## WHAT IS NEEDED
Look below for the line holding "ATOM 172 O O" and the line holding "ATOM 183 C CA". Transcribe exactly those lines and all lines between them, nothing more.

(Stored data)
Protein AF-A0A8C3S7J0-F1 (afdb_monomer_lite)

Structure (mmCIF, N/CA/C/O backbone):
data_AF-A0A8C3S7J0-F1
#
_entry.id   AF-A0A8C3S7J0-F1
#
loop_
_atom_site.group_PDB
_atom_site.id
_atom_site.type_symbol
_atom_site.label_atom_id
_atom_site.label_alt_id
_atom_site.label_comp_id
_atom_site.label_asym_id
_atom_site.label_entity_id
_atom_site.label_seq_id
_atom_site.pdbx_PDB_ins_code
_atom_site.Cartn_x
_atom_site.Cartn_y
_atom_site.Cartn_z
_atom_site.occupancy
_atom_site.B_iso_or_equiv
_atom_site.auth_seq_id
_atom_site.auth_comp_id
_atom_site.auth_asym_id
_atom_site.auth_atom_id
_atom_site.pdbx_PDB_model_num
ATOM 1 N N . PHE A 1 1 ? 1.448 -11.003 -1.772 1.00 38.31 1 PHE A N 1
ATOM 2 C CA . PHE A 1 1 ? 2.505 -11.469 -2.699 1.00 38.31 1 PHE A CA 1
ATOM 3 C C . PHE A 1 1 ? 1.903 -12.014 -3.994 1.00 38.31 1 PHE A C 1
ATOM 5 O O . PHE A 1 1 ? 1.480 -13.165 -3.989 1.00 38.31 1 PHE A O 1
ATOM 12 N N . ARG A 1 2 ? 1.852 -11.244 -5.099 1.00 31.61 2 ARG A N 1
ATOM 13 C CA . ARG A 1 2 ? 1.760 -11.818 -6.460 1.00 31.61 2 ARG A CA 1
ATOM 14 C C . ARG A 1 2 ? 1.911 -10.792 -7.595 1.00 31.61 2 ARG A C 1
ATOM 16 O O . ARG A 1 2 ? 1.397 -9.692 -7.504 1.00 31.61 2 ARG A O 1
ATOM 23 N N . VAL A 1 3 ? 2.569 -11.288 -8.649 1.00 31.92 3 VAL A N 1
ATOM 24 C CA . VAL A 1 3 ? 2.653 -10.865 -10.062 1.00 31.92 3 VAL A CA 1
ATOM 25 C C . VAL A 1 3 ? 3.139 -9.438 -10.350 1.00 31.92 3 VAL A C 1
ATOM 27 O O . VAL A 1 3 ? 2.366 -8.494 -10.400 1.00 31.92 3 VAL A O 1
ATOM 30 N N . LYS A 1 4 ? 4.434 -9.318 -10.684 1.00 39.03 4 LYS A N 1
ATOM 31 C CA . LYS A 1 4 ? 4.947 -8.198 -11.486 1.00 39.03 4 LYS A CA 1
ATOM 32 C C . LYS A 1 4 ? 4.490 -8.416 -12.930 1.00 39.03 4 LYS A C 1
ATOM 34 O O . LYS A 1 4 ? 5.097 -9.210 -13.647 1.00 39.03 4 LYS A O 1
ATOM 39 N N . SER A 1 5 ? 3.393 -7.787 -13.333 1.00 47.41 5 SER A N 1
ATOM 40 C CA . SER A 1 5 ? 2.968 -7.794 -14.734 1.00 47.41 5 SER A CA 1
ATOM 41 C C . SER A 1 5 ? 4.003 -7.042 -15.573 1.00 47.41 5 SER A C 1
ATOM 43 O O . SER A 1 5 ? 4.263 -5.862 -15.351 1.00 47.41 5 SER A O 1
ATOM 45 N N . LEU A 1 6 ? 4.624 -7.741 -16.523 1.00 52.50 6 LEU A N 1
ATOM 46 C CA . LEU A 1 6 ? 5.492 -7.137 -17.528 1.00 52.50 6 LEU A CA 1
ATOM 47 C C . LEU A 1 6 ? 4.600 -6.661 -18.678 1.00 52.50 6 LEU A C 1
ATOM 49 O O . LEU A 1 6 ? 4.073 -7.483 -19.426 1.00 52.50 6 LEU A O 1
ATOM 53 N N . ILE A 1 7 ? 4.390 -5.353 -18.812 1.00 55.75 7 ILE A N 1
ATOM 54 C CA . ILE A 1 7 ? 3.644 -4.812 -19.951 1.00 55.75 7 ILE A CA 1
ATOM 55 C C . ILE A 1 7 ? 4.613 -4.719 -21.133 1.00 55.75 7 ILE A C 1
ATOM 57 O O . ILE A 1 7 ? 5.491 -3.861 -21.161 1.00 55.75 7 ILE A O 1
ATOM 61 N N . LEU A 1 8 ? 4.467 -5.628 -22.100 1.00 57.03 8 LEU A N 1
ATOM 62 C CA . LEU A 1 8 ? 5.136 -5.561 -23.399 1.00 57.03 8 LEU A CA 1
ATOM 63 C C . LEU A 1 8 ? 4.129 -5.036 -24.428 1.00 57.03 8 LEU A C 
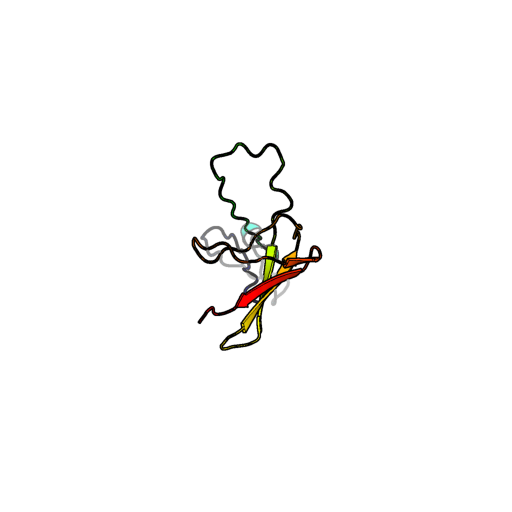1
ATOM 65 O O . LEU A 1 8 ? 3.326 -5.795 -24.968 1.00 57.03 8 LEU A O 1
ATOM 69 N N . THR A 1 9 ? 4.126 -3.731 -24.684 1.00 53.09 9 THR A N 1
ATOM 70 C CA . THR A 1 9 ? 3.291 -3.119 -25.727 1.00 53.09 9 THR A CA 1
ATOM 71 C C . THR A 1 9 ? 3.950 -3.286 -27.096 1.00 53.09 9 THR A C 1
ATOM 73 O O . THR A 1 9 ? 4.647 -2.390 -27.546 1.00 53.09 9 THR A O 1
ATOM 76 N N . ALA A 1 10 ? 3.739 -4.415 -27.779 1.00 56.09 10 ALA A N 1
ATOM 77 C CA . ALA A 1 10 ? 4.224 -4.612 -29.152 1.00 56.09 10 ALA A CA 1
ATOM 78 C C . ALA A 1 10 ? 3.162 -4.234 -30.213 1.00 56.09 10 ALA A C 1
AT
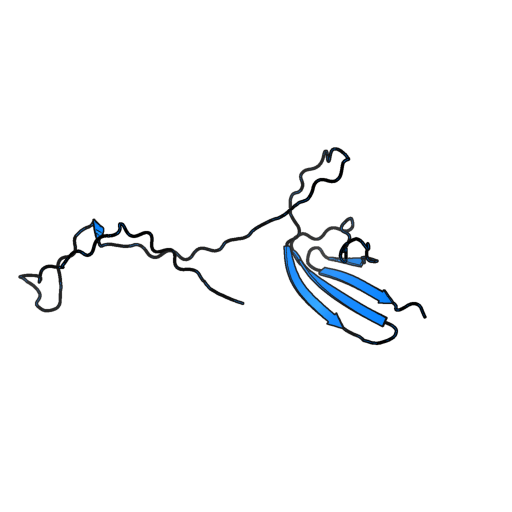OM 80 O O . ALA A 1 10 ? 1.989 -4.570 -30.032 1.00 56.09 10 ALA A O 1
ATOM 81 N N . PRO A 1 11 ? 3.525 -3.608 -31.354 1.00 56.09 11 PRO A N 1
ATOM 82 C CA . PRO A 1 11 ? 2.719 -3.664 -32.561 1.00 56.09 11 PRO A CA 1
ATOM 83 C C . PRO A 1 11 ? 2.696 -5.117 -33.050 1.00 56.09 11 PRO A C 1
ATOM 85 O O . PRO A 1 11 ? 3.675 -5.852 -32.938 1.00 56.09 11 PRO A O 1
ATOM 88 N N . SER A 1 12 ? 1.557 -5.544 -33.578 1.00 61.03 12 SER A N 1
ATOM 89 C CA . SER A 1 12 ? 1.165 -6.940 -33.814 1.00 61.03 12 SER A CA 1
ATOM 90 C C . SER A 1 12 ? 1.897 -7.678 -34.957 1.00 61.03 12 SER A C 1
ATOM 92 O O . SER A 1 12 ? 1.313 -8.553 -35.594 1.00 61.03 12 SER A O 1
ATOM 94 N N . GLY A 1 13 ? 3.165 -7.366 -35.243 1.00 65.94 13 GLY A N 1
ATOM 95 C CA .
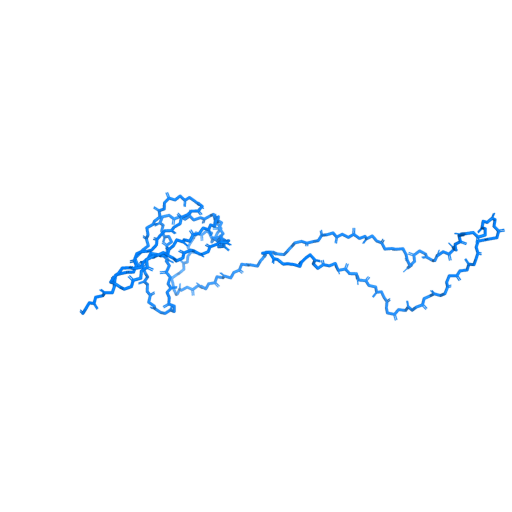 GLY A 1 13 ? 3.908 -7.913 -36.386 1.00 65.94 13 GLY A CA 1
ATOM 96 C C . GLY A 1 13 ? 5.172 -8.693 -36.014 1.00 65.94 13 GLY A C 1
ATOM 97 O O . GLY A 1 13 ? 6.009 -8.209 -35.259 1.00 65.94 13 GLY A O 1
ATOM 98 N N . GLN A 1 14 ? 5.355 -9.875 -36.612 1.00 70.94 14 GLN A N 1
ATOM 99 C CA . GLN A 1 14 ? 6.625 -10.606 -36.578 1.00 70.94 14 GLN A CA 1
ATOM 100 C C . GLN A 1 14 ? 7.553 -10.086 -37.685 1.00 70.94 14 GLN A C 1
ATOM 102 O O . GLN A 1 14 ? 7.198 -10.119 -38.864 1.00 70.94 14 GLN A O 1
ATOM 107 N N . HIS A 1 15 ? 8.757 -9.644 -37.321 1.00 72.00 15 HIS A N 1
ATOM 108 C CA . HIS A 1 15 ? 9.805 -9.271 -38.271 1.00 72.00 15 HIS A CA 1
ATOM 109 C C . HIS A 1 15 ? 10.954 -10.284 -38.210 1.00 72.00 15 HIS A C 1
ATOM 111 O O . HIS A 1 15 ? 11.400 -10.659 -37.127 1.00 72.00 15 HIS A O 1
ATOM 117 N N . ARG A 1 16 ? 11.425 -10.756 -39.370 1.00 81.44 16 ARG A N 1
ATOM 118 C CA . ARG A 1 16 ? 12.556 -11.690 -39.451 1.00 81.44 16 ARG A CA 1
ATOM 119 C C . ARG A 1 16 ? 13.867 -10.906 -39.417 1.00 81.44 16 ARG A
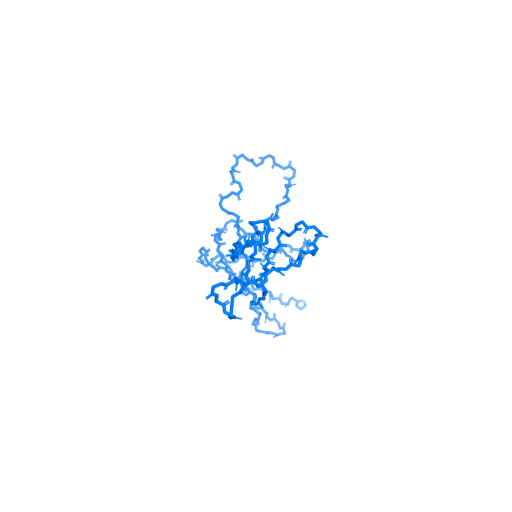 C 1
ATOM 121 O O . ARG A 1 16 ? 14.097 -10.075 -40.290 1.00 81.44 16 ARG A O 1
ATOM 128 N N . ALA A 1 17 ? 14.725 -11.210 -38.451 1.00 84.19 17 ALA A N 1
ATOM 129 C CA . ALA A 1 17 ? 16.048 -10.610 -38.344 1.00 84.19 17 ALA A CA 1
ATOM 130 C C . ALA A 1 17 ? 16.982 -11.065 -39.481 1.00 84.19 17 ALA A C 1
ATOM 132 O O . ALA A 1 17 ? 16.822 -12.150 -40.052 1.00 84.19 17 ALA A O 1
ATOM 133 N N . SER A 1 18 ? 17.960 -10.222 -39.817 1.00 88.19 18 SER A N 1
ATOM 134 C CA . SER A 1 18 ? 18.968 -10.523 -40.844 1.00 88.19 18 SER A CA 1
ATOM 135 C C . SER A 1 18 ? 20.314 -10.871 -40.197 1.00 88.19 18 SER A C 1
ATOM 137 O O . SER A 1 18 ? 20.701 -10.189 -39.254 1.00 88.19 18 SER A O 1
ATOM 139 N N . PRO A 1 19 ? 21.077 -11.870 -40.678 1.00 87.75 19 PRO A N 1
ATOM 140 C CA . PRO A 1 19 ? 22.400 -12.175 -40.124 1.00 87.75 19 PRO A CA 1
ATOM 141 C C . PRO A 1 19 ? 23.371 -10.993 -40.259 1.00 87.75 19 PRO A C 1
ATOM 143 O O . PRO A 1 19 ? 23.383 -10.313 -41.287 1.00 87.75 19 PRO A O 1
ATOM 146 N N . CYS A 1 20 ? 24.216 -10.754 -39.253 1.00 88.38 20 CYS A N 1
ATOM 147 C CA . CYS A 1 20 ? 25.245 -9.719 -39.328 1.00 88.38 20 CYS A CA 1
ATOM 148 C C . CYS A 1 20 ? 26.405 -10.165 -40.247 1.00 88.38 20 CYS A C 1
ATOM 150 O O . CYS A 1 20 ? 27.041 -11.182 -39.972 1.00 88.38 20 CYS A O 1
ATOM 152 N N . PRO A 1 21 ? 26.773 -9.398 -41.295 1.00 87.69 21 PRO A N 1
ATOM 153 C CA . PRO A 1 21 ? 27.847 -9.785 -42.220 1.00 87.69 21 PRO A CA 1
ATOM 154 C C . PRO A 1 21 ? 29.244 -9.859 -41.588 1.00 87.69 21 PRO A C 1
ATOM 156 O O . PRO A 1 21 ? 30.146 -10.469 -42.155 1.00 87.69 21 PRO A O 1
ATOM 159 N N . LYS A 1 22 ? 29.448 -9.182 -40.451 1.00 90.00 22 LYS A N 1
ATOM 160 C CA . LYS A 1 22 ? 30.754 -9.055 -39.784 1.00 90.00 22 LYS A CA 1
ATOM 161 C C . LYS A 1 22 ? 30.910 -9.988 -38.584 1.00 90.00 22 LYS A C 1
ATOM 163 O O . LYS A 1 22 ? 32.034 -10.244 -38.168 1.00 90.00 22 LYS A O 1
ATOM 168 N N . GLU A 1 23 ? 29.807 -10.481 -38.024 1.00 91.31 23 GLU A N 1
ATOM 169 C CA . GLU A 1 23 ? 29.788 -11.238 -36.772 1.00 91.31 23 GLU A CA 1
ATOM 170 C C . GLU A 1 23 ? 28.787 -12.392 -36.881 1.00 91.31 23 GLU A C 1
ATOM 172 O O . GLU A 1 23 ? 27.577 -12.178 -36.884 1.00 91.31 23 GLU A O 1
ATOM 177 N N . ALA A 1 24 ? 29.285 -13.629 -36.952 1.00 86.75 24 ALA A N 1
ATOM 178 C CA . ALA A 1 24 ? 28.456 -14.816 -37.185 1.00 86.75 24 ALA A CA 1
ATOM 179 C C . ALA A 1 24 ? 27.443 -15.114 -36.057 1.00 86.75 24 ALA A C 1
ATOM 181 O O . ALA A 1 24 ? 26.499 -15.867 -36.270 1.00 86.75 24 ALA A O 1
ATOM 182 N N . ASN A 1 25 ? 27.633 -14.540 -34.865 1.00 91.50 25 ASN A N 1
ATOM 183 C CA . ASN A 1 25 ? 26.783 -14.724 -33.685 1.00 91.50 25 ASN A CA 1
ATOM 184 C C . ASN A 1 25 ? 25.848 -13.533 -33.406 1.00 91.50 25 ASN A C 1
ATOM 186 O O . ASN A 1 25 ? 25.303 -13.440 -32.305 1.00 91.50 25 ASN A O 1
ATOM 190 N N . ARG A 1 26 ? 25.686 -12.605 -34.356 1.00 87.19 26 ARG A N 1
ATOM 191 C CA . ARG A 1 26 ? 24.793 -11.450 -34.216 1.00 87.19 26 ARG A CA 1
ATOM 192 C C . ARG A 1 26 ? 23.782 -11.379 -35.348 1.00 87.19 26 ARG A C 1
ATOM 194 O O . ARG A 1 26 ? 24.073 -11.714 -36.494 1.00 87.19 26 ARG A O 1
ATOM 201 N N . GLU A 1 27 ? 22.616 -10.846 -35.020 1.00 88.12 27 GLU A N 1
ATOM 202 C CA . GLU A 1 27 ? 21.565 -10.527 -35.976 1.00 88.12 27 GLU A CA 1
ATOM 203 C C . GLU A 1 27 ? 21.302 -9.018 -35.966 1.00 88.12 27 GLU A C 1
ATOM 205 O O . GLU A 1 27 ? 21.434 -8.347 -34.942 1.00 88.12 27 GLU A O 1
ATOM 210 N N . LEU A 1 28 ? 20.961 -8.477 -37.129 1.00 88.00 28 LEU A N 1
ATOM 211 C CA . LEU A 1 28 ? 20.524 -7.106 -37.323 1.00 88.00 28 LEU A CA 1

## EXERCISE OUTPUT
ATOM 172 O O . GLU A 1 23 ? 27.577 -12.178 -36.884 1.00 91.31 23 GLU A O 1
ATOM 177 N N . ALA A 1 24 ? 29.285 -13.629 -36.952 1.00 86.75 24 ALA A N 1
ATOM 178 C CA . ALA A 1 24 ? 28.456 -14.816 -37.185 1.00 86.75 24 ALA A CA 1
ATOM 179 C C . ALA A 1 24 ? 27.443 -15.114 -36.057 1.00 86.75 24 ALA A C 1
ATOM 181 O O . ALA A 1 24 ? 26.499 -15.867 -36.270 1.00 86.75 24 ALA A O 1
ATOM 182 N N . ASN A 1 25 ? 27.633 -14.540 -34.865 1.00 91.50 25 ASN A N 1
ATOM 183 C CA . ASN A 1 25 ? 26.783 -14.724 -33.685 1.00 91.50 25 ASN A CA 1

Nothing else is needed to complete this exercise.